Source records
════════════════════
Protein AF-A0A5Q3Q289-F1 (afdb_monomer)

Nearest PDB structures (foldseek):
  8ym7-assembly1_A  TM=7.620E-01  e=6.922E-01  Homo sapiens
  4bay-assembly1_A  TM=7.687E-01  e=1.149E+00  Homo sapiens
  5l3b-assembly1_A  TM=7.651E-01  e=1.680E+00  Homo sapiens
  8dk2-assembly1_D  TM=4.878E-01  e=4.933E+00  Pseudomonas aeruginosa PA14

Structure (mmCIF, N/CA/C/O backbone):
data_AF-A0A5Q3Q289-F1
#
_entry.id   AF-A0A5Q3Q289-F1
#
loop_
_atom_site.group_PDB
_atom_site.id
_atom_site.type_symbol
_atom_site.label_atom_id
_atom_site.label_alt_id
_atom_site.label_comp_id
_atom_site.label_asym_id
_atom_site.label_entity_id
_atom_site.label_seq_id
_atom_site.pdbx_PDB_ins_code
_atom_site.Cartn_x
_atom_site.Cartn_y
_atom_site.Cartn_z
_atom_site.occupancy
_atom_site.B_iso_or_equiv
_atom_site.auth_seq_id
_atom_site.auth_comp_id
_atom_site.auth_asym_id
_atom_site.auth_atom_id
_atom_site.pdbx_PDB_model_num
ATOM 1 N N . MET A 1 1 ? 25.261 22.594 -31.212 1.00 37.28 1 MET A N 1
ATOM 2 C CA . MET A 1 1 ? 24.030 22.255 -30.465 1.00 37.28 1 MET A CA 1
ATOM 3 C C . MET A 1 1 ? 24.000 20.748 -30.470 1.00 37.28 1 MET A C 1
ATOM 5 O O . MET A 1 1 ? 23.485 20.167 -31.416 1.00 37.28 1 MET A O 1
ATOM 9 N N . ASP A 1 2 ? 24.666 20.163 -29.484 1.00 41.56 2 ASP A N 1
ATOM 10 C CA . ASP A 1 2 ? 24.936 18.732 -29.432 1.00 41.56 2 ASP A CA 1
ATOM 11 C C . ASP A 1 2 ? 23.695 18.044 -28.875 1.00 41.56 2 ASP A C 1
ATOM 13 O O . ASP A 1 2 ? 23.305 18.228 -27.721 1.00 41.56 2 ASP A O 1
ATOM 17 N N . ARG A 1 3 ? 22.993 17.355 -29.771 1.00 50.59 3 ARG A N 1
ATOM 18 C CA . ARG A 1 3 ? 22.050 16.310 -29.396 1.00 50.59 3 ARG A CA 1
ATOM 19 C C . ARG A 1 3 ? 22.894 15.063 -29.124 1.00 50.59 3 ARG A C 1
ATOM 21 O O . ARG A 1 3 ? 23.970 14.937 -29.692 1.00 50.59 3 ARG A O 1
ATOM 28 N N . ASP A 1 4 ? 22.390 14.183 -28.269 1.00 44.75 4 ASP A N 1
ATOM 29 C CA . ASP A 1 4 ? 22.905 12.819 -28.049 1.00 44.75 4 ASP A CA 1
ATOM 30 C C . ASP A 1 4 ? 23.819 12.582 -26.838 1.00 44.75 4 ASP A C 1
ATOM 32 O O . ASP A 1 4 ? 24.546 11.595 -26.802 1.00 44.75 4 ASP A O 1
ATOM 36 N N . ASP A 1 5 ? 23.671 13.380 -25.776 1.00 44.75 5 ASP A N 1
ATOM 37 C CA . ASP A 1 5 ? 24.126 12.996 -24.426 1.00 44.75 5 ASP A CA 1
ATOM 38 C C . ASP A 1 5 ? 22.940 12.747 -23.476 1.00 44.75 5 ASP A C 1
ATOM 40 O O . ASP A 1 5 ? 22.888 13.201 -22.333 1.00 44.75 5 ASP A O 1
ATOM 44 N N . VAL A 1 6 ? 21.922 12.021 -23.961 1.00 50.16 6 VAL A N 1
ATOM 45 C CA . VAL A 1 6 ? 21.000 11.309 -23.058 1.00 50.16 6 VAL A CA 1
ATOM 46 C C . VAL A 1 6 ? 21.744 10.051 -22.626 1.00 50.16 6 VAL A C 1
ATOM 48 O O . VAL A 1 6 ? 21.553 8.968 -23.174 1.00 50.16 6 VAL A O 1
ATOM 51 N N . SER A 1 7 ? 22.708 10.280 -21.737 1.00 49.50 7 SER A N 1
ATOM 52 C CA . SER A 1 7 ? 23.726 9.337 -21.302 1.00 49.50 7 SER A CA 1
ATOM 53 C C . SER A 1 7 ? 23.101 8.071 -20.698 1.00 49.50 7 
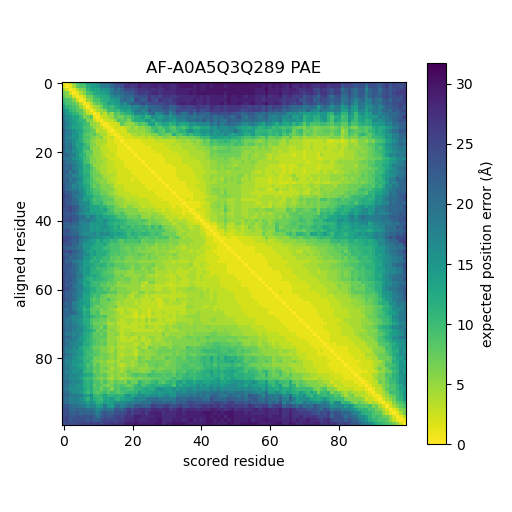SER A C 1
ATOM 55 O O . SER A 1 7 ? 22.011 8.094 -20.116 1.00 49.50 7 SER A O 1
ATOM 57 N N . TYR A 1 8 ? 23.838 6.971 -20.827 1.00 49.84 8 TYR A N 1
ATOM 58 C CA . TYR A 1 8 ? 23.650 5.672 -20.171 1.00 49.84 8 TYR A CA 1
ATOM 59 C C . TYR A 1 8 ? 23.195 5.782 -18.690 1.00 49.84 8 TYR A C 1
ATOM 61 O O . TYR A 1 8 ? 22.439 4.934 -18.216 1.00 49.84 8 TYR A O 1
ATOM 69 N N . ASP A 1 9 ? 23.538 6.875 -17.986 1.00 56.31 9 ASP A N 1
ATOM 70 C CA . ASP A 1 9 ? 23.109 7.163 -16.605 1.00 56.31 9 ASP A CA 1
ATOM 71 C C . ASP A 1 9 ? 21.591 7.278 -16.439 1.00 56.31 9 ASP A C 1
ATOM 73 O O . ASP A 1 9 ? 21.051 6.980 -15.374 1.00 56.31 9 ASP A O 1
ATOM 77 N N . GLY A 1 10 ? 20.864 7.736 -17.461 1.00 56.56 10 GLY A N 1
ATOM 78 C CA . GLY A 1 10 ? 19.405 7.818 -17.399 1.00 56.56 10 GLY A CA 1
ATOM 79 C C . GLY A 1 10 ? 18.738 6.442 -17.401 1.00 56.56 10 GLY A C 1
ATOM 80 O O . GLY A 1 10 ? 17.600 6.316 -16.940 1.00 56.56 10 GLY A O 1
ATOM 81 N N . GLN A 1 11 ? 19.436 5.425 -17.919 1.00 58.03 11 GLN A N 1
ATOM 82 C CA . GLN A 1 11 ? 18.877 4.102 -18.156 1.00 58.03 11 GLN A CA 1
ATOM 83 C C . GLN A 1 11 ? 19.041 3.168 -16.963 1.00 58.03 11 GLN A C 1
ATOM 85 O O . GLN A 1 11 ? 18.049 2.611 -16.489 1.00 58.03 11 GLN A O 1
ATOM 90 N N . ASP A 1 12 ? 20.245 3.110 -16.395 1.00 61.25 12 ASP A N 1
ATOM 91 C CA . ASP A 1 12 ? 20.495 2.403 -15.134 1.00 61.25 12 ASP A CA 1
ATOM 92 C C . ASP A 1 12 ? 19.661 3.005 -13.994 1.00 61.25 12 ASP A C 1
ATOM 94 O O . ASP A 1 12 ? 19.126 2.299 -13.140 1.00 61.25 12 ASP A O 1
ATOM 98 N N . ARG A 1 13 ? 19.448 4.326 -14.029 1.00 62.50 13 ARG A N 1
ATOM 99 C CA . ARG A 1 13 ? 18.593 5.027 -13.069 1.00 62.50 13 ARG A CA 1
ATOM 100 C C . ARG A 1 13 ? 17.124 4.607 -13.157 1.00 62.50 13 ARG A C 1
ATOM 102 O O . ARG A 1 13 ? 16.455 4.586 -12.126 1.00 62.50 13 ARG A O 1
ATOM 109 N N . MET A 1 14 ? 16.608 4.276 -14.343 1.00 68.69 14 MET A N 1
ATOM 110 C CA . MET A 1 14 ? 15.215 3.839 -14.515 1.00 68.69 14 MET A CA 1
ATOM 111 C C . MET A 1 14 ? 15.008 2.382 -14.091 1.00 68.69 14 MET A C 1
ATOM 113 O O . MET A 1 14 ? 14.037 2.100 -13.394 1.00 68.69 14 MET A O 1
ATOM 117 N N . GLU A 1 15 ? 15.931 1.479 -14.433 1.00 69.12 15 GLU A N 1
ATOM 118 C CA . GLU A 1 15 ? 15.905 0.094 -13.933 1.00 69.12 15 GLU A CA 1
ATOM 119 C C . GLU A 1 15 ? 15.992 0.065 -12.396 1.00 69.12 15 GLU A C 1
ATOM 121 O O . GLU A 1 15 ? 15.148 -0.551 -11.745 1.00 69.12 15 GLU A O 1
ATOM 126 N N . HIS A 1 16 ? 16.902 0.849 -11.806 1.00 73.19 16 HIS A N 1
ATOM 127 C CA . HIS A 1 16 ? 16.999 1.009 -10.352 1.00 73.19 16 HIS A CA 1
ATOM 128 C C . HIS A 1 16 ? 15.707 1.565 -9.728 1.00 73.19 16 HIS A C 1
ATOM 130 O O . HIS A 1 16 ? 15.309 1.152 -8.641 1.00 73.19 16 HIS A O 1
ATOM 136 N N . SER A 1 17 ? 15.011 2.469 -10.427 1.00 81.94 17 SER A N 1
ATOM 137 C CA . SER A 1 17 ? 13.748 3.045 -9.945 1.00 81.94 17 SER A CA 1
ATOM 138 C C . SER A 1 17 ? 12.630 2.000 -9.843 1.00 81.94 17 SER A C 1
ATOM 140 O O . SER A 1 17 ? 11.811 2.064 -8.927 1.00 81.94 17 SER A O 1
ATOM 142 N N . PHE A 1 18 ? 12.584 1.023 -10.754 1.00 84.62 18 PHE A N 1
ATOM 143 C CA . PHE A 1 18 ? 11.598 -0.061 -10.701 1.00 84.62 18 PHE A CA 1
ATOM 144 C C . PHE A 1 18 ? 11.873 -1.039 -9.552 1.00 84.62 18 PHE A C 1
ATOM 146 O O . PHE A 1 18 ? 10.939 -1.461 -8.864 1.00 84.62 18 PHE A O 1
ATOM 153 N N . ASP A 1 19 ? 13.141 -1.351 -9.291 1.00 84.00 19 ASP A N 1
ATOM 154 C CA . ASP A 1 19 ? 13.524 -2.185 -8.149 1.00 84.00 19 ASP A CA 1
ATOM 155 C C . ASP A 1 19 ? 13.232 -1.485 -6.812 1.00 84.00 19 ASP A C 1
ATOM 157 O O . ASP A 1 19 ? 12.695 -2.098 -5.883 1.00 84.00 19 ASP A O 1
ATOM 161 N N . GLU A 1 20 ? 13.490 -0.177 -6.721 1.00 84.69 20 GLU A N 1
ATOM 162 C CA . GLU A 1 20 ? 13.112 0.638 -5.562 1.00 84.69 20 GLU A CA 1
ATOM 163 C C . GLU A 1 20 ? 11.593 0.695 -5.353 1.00 84.69 20 GLU A C 1
ATOM 165 O O . GLU A 1 20 ? 11.125 0.648 -4.209 1.00 84.69 20 GLU A O 1
ATOM 170 N N . LEU A 1 21 ? 10.810 0.757 -6.435 1.00 85.88 21 LEU A N 1
ATOM 171 C CA . LEU A 1 21 ? 9.347 0.725 -6.381 1.00 85.88 21 LEU A CA 1
ATOM 172 C C . LEU A 1 21 ? 8.829 -0.613 -5.842 1.00 85.88 21 LEU A C 1
ATOM 174 O O . LEU A 1 21 ? 8.024 -0.604 -4.910 1.00 85.88 21 LEU A O 1
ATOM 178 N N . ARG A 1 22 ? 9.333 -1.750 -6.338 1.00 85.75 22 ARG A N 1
════════════════════
**To do**
This task calls for an exact reproduction of the lines that start at the one containing "ATOM 157 O O" and continue to the end of the entries above.

**Result of the task**
ATOM 157 O O . ASP A 1 19 ? 12.695 -2.098 -5.883 1.00 84.00 19 ASP A O 1
ATOM 161 N N . GLU A 1 20 ? 13.490 -0.177 -6.721 1.00 84.69 20 GLU A N 1
ATOM 162 C CA . GLU A 1 20 ? 13.112 0.638 -5.562 1.00 84.69 20 GLU A CA 1
ATOM 163 C C . GLU A 1 20 ? 11.593 0.695 -5.353 1.00 84.69 20 GLU A C 1
ATOM 165 O O . GLU A 1 20 ? 11.125 0.648 -4.209 1.00 84.69 20 GLU A O 1
ATOM 170 N N . LEU A 1 21 ? 10.810 0.757 -6.435 1.00 85.88 21 LEU A N 1
ATOM 171 C CA . LEU A 1 21 ? 9.347 0.725 -6.381 1.00 85.88 21 LEU A CA 1
ATOM 172 C C . LEU A 1 21 ? 8.829 -0.613 -5.842 1.00 85.88 21 LEU A C 1
ATOM 174 O O . LEU A 1 21 ? 8.024 -0.604 -4.910 1.00 85.88 21 LEU A O 1
ATOM 178 N N . ARG A 1 22 ? 9.333 -1.750 -6.338 1.00 85.75 22 ARG A N 1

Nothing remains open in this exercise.